> About this exercise
All lines from the opening of the data to the line containing "ATOM 40 N N" must be returned unchanged, and only those lines.

Stored data entries:
=== Begin Enclosure ===
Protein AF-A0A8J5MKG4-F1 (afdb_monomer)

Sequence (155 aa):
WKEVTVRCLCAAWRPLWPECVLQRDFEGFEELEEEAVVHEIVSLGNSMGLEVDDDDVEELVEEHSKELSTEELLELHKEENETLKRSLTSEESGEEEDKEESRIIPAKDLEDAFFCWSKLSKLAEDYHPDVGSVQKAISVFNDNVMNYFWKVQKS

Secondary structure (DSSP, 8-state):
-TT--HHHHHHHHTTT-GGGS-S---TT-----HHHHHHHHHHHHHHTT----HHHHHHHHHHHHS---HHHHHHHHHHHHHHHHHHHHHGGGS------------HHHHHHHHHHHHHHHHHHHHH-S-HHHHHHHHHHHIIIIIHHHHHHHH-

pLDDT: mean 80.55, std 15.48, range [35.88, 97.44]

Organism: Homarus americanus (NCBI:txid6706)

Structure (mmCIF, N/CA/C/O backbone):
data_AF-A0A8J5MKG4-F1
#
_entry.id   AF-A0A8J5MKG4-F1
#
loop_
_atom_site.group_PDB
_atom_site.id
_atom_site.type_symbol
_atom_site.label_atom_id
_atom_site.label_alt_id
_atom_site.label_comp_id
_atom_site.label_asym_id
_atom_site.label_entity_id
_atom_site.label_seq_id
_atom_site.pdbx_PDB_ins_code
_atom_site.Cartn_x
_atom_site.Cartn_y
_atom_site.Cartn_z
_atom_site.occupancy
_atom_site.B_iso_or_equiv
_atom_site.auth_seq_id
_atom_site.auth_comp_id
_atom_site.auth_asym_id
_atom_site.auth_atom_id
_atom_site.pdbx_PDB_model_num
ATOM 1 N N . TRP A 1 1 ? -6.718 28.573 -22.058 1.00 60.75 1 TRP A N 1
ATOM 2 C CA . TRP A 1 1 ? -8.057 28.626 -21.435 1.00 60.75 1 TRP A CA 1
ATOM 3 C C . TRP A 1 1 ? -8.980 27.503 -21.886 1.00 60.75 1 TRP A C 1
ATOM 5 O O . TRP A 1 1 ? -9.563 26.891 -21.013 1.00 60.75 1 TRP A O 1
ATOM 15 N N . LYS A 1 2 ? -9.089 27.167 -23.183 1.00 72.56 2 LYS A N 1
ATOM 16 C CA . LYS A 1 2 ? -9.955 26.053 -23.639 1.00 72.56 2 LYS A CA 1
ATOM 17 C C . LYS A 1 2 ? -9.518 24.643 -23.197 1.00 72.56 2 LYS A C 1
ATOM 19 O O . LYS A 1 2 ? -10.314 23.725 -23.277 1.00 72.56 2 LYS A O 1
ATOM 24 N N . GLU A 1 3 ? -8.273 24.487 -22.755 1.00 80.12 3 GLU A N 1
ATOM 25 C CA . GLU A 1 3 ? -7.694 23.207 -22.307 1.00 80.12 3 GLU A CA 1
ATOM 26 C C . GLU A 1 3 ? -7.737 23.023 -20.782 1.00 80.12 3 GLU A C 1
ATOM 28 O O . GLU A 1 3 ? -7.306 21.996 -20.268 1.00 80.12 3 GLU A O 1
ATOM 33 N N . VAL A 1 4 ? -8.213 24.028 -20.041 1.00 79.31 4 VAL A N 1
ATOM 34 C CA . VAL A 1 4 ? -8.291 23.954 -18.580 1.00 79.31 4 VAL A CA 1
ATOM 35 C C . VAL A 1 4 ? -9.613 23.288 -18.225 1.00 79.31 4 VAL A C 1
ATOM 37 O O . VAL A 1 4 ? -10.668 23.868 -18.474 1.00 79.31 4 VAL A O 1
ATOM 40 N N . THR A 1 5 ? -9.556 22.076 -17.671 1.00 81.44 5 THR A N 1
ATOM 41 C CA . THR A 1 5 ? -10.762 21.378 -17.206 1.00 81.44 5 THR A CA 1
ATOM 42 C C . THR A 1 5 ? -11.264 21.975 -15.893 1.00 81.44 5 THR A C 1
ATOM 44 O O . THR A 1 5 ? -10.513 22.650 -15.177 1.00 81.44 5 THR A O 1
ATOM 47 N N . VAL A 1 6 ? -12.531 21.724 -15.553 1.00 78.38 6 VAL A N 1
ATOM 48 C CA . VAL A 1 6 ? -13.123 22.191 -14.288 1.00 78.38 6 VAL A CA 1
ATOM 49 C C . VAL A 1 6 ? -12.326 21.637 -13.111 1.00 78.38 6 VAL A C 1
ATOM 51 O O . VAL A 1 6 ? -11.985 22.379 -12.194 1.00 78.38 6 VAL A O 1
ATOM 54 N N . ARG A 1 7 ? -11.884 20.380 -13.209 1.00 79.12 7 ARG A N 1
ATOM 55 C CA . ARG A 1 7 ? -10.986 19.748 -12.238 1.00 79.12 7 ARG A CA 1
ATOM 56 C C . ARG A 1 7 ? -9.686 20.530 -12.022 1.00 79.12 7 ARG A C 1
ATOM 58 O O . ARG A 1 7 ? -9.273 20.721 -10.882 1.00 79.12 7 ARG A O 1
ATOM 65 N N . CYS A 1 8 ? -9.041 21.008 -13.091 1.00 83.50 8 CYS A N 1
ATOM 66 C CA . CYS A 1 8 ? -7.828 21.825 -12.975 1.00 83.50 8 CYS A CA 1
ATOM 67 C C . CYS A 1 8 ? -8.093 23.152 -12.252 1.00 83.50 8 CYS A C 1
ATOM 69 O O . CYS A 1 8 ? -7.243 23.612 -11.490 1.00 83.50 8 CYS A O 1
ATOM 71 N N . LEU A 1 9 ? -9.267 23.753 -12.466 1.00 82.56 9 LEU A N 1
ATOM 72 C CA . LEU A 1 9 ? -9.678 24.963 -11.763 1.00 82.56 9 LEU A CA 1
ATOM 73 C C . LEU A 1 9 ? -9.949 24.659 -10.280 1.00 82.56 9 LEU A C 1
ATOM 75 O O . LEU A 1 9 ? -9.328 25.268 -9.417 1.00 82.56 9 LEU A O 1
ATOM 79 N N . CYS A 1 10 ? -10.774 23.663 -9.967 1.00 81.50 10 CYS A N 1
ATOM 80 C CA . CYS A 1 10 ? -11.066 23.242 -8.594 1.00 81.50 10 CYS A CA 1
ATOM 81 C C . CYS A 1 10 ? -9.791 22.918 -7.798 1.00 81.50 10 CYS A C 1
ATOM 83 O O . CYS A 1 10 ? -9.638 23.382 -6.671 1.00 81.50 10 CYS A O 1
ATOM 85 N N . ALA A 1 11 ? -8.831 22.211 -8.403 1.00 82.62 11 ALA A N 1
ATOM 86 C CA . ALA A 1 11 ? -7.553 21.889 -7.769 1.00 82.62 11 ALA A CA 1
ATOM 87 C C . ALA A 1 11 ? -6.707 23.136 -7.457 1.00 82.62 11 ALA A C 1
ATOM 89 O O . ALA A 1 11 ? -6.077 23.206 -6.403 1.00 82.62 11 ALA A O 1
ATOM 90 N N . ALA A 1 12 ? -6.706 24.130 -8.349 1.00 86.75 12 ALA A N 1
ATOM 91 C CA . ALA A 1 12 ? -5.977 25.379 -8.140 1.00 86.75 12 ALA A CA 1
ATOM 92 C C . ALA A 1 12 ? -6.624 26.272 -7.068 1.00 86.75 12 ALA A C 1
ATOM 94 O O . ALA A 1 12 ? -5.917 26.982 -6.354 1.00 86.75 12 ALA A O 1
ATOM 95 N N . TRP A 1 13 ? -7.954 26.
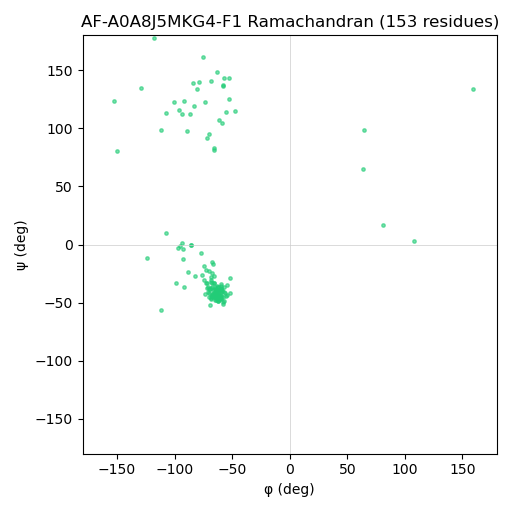240 -6.947 1.00 86.81 13 TRP A N 1
ATOM 96 C CA . TRP A 1 13 ? -8.703 27.074 -6.003 1.00 86.81 13 TRP A CA 1
ATOM 97 C C . TRP A 1 13 ? -8.868 26.441 -4.619 1.00 86.81 13 TRP A C 1
ATOM 99 O O . TRP A 1 13 ? -8.988 27.178 -3.644 1.00 86.81 13 TRP A O 1
ATOM 109 N N . ARG A 1 14 ? -8.790 25.111 -4.492 1.00 86.00 14 ARG A N 1
ATOM 110 C CA . ARG A 1 14 ? -8.957 24.385 -3.219 1.00 86.00 14 ARG A CA 1
ATOM 111 C C . ARG A 1 14 ? -8.074 24.908 -2.069 1.00 86.00 14 ARG A C 1
ATOM 113 O O . ARG A 1 14 ? -8.604 25.045 -0.973 1.00 86.00 14 ARG A O 1
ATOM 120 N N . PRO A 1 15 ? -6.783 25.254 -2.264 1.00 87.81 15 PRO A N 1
=== End Enclosure ===
> Solution for this task
Protein AF-A0A8J5MKG4-F1 (afdb_monomer)

Sequence (155 aa):
WKEVTVRCLCAAWRPLWPECVLQRDFEGFEELEEEAVVHEIVSLGNSMGLEVDDDDVEELVEEHSKELSTEELLELHKEENETLKRSLTSEESGEEEDKEESRIIPAKDLEDAFFCWSKLSKLAEDYHPDVGSVQKAISVFNDNVMNYFWKVQKS

Secondary structure (DSSP, 8-state):
-TT--HHHHHHHHTTT-GGGS-S---TT-----HHHHHHHHHHHHHHTT----HHHHHHHHHHHHS---HHHHHHHHHHHHHHHHHHHHHGGGS------------HHHHHHHHHHHHHHHHHHHHH-S-HHHHHHHHHHHIIIIIHHHHHHHH-

pLDDT: mean 80.55, std 15.48, range [35.88, 97.44]

Organism: Homarus americanus (NCBI:txid6706)

Structure (mmCIF, N/CA/C/O backbone):
data_AF-A0A8J5MKG4-F1
#
_entry.id   AF-A0A8J5MKG4-F1
#
loop_
_atom_site.group_PDB
_atom_site.id
_atom_site.type_symbol
_atom_site.label_atom_id
_atom_site.label_alt_id
_atom_site.label_comp_id
_atom_site.label_asym_id
_atom_site.label_entity_id
_atom_site.label_seq_id
_atom_site.pdbx_PDB_ins_code
_atom_site.Cartn_x
_atom_site.Cartn_y
_atom_site.Cartn_z
_atom_site.occupancy
_atom_site.B_iso_or_equiv
_atom_site.auth_seq_id
_atom_site.auth_comp_id
_atom_site.auth_asym_id
_atom_site.auth_atom_id
_atom_site.pdbx_PDB_model_num
ATOM 1 N N . TRP A 1 1 ? -6.718 28.573 -22.058 1.00 60.75 1 TRP A N 1
ATOM 2 C CA . TRP A 1 1 ? -8.057 28.626 -21.435 1.00 60.75 1 TRP A CA 1
ATOM 3 C C . TRP A 1 1 ? -8.980 27.503 -21.886 1.00 60.75 1 TRP A C 1
ATOM 5 O O . TRP A 1 1 ? -9.563 26.891 -21.013 1.00 60.75 1 TRP A O 1
ATOM 15 N N . LYS A 1 2 ? -9.089 27.167 -23.183 1.00 72.56 2 LYS A N 1
ATOM 16 C CA . LYS A 1 2 ? -9.955 26.053 -23.639 1.00 72.56 2 LYS A CA 1
ATOM 17 C C . LYS A 1 2 ? -9.518 24.643 -23.197 1.00 72.56 2 LYS A C 1
ATOM 19 O O . LYS A 1 2 ? -10.314 23.725 -23.277 1.00 72.56 2 LYS A O 1
ATOM 24 N N . GLU A 1 3 ? -8.273 24.487 -22.755 1.00 80.12 3 GLU A N 1
ATOM 25 C CA . GLU A 1 3 ? -7.694 23.207 -22.307 1.00 80.12 3 GLU A CA 1
ATOM 26 C C . GLU A 1 3 ? -7.737 23.023 -20.782 1.00 80.12 3 GLU A C 1
ATOM 28 O O . GLU A 1 3 ? -7.306 21.996 -20.268 1.00 80.12 3 GLU A O 1
ATOM 33 N N . VAL A 1 4 ? -8.213 24.028 -20.041 1.00 79.31 4 VAL A N 1
ATOM 34 C CA . VAL A 1 4 ? -8.291 23.954 -18.580 1.00 79.31 4 VAL A CA 1
ATOM 35 C C . VAL A 1 4 ? -9.613 23.288 -18.225 1.00 79.31 4 VAL A C 1
ATOM 37 O O . VAL A 1 4 ? -10.668 23.868 -18.474 1.00 79.31 4 VAL A O 1
ATOM 40 N N . THR A 1 5 ? -9.556 22.076 -17.671 1.00 81.44 5 THR A N 1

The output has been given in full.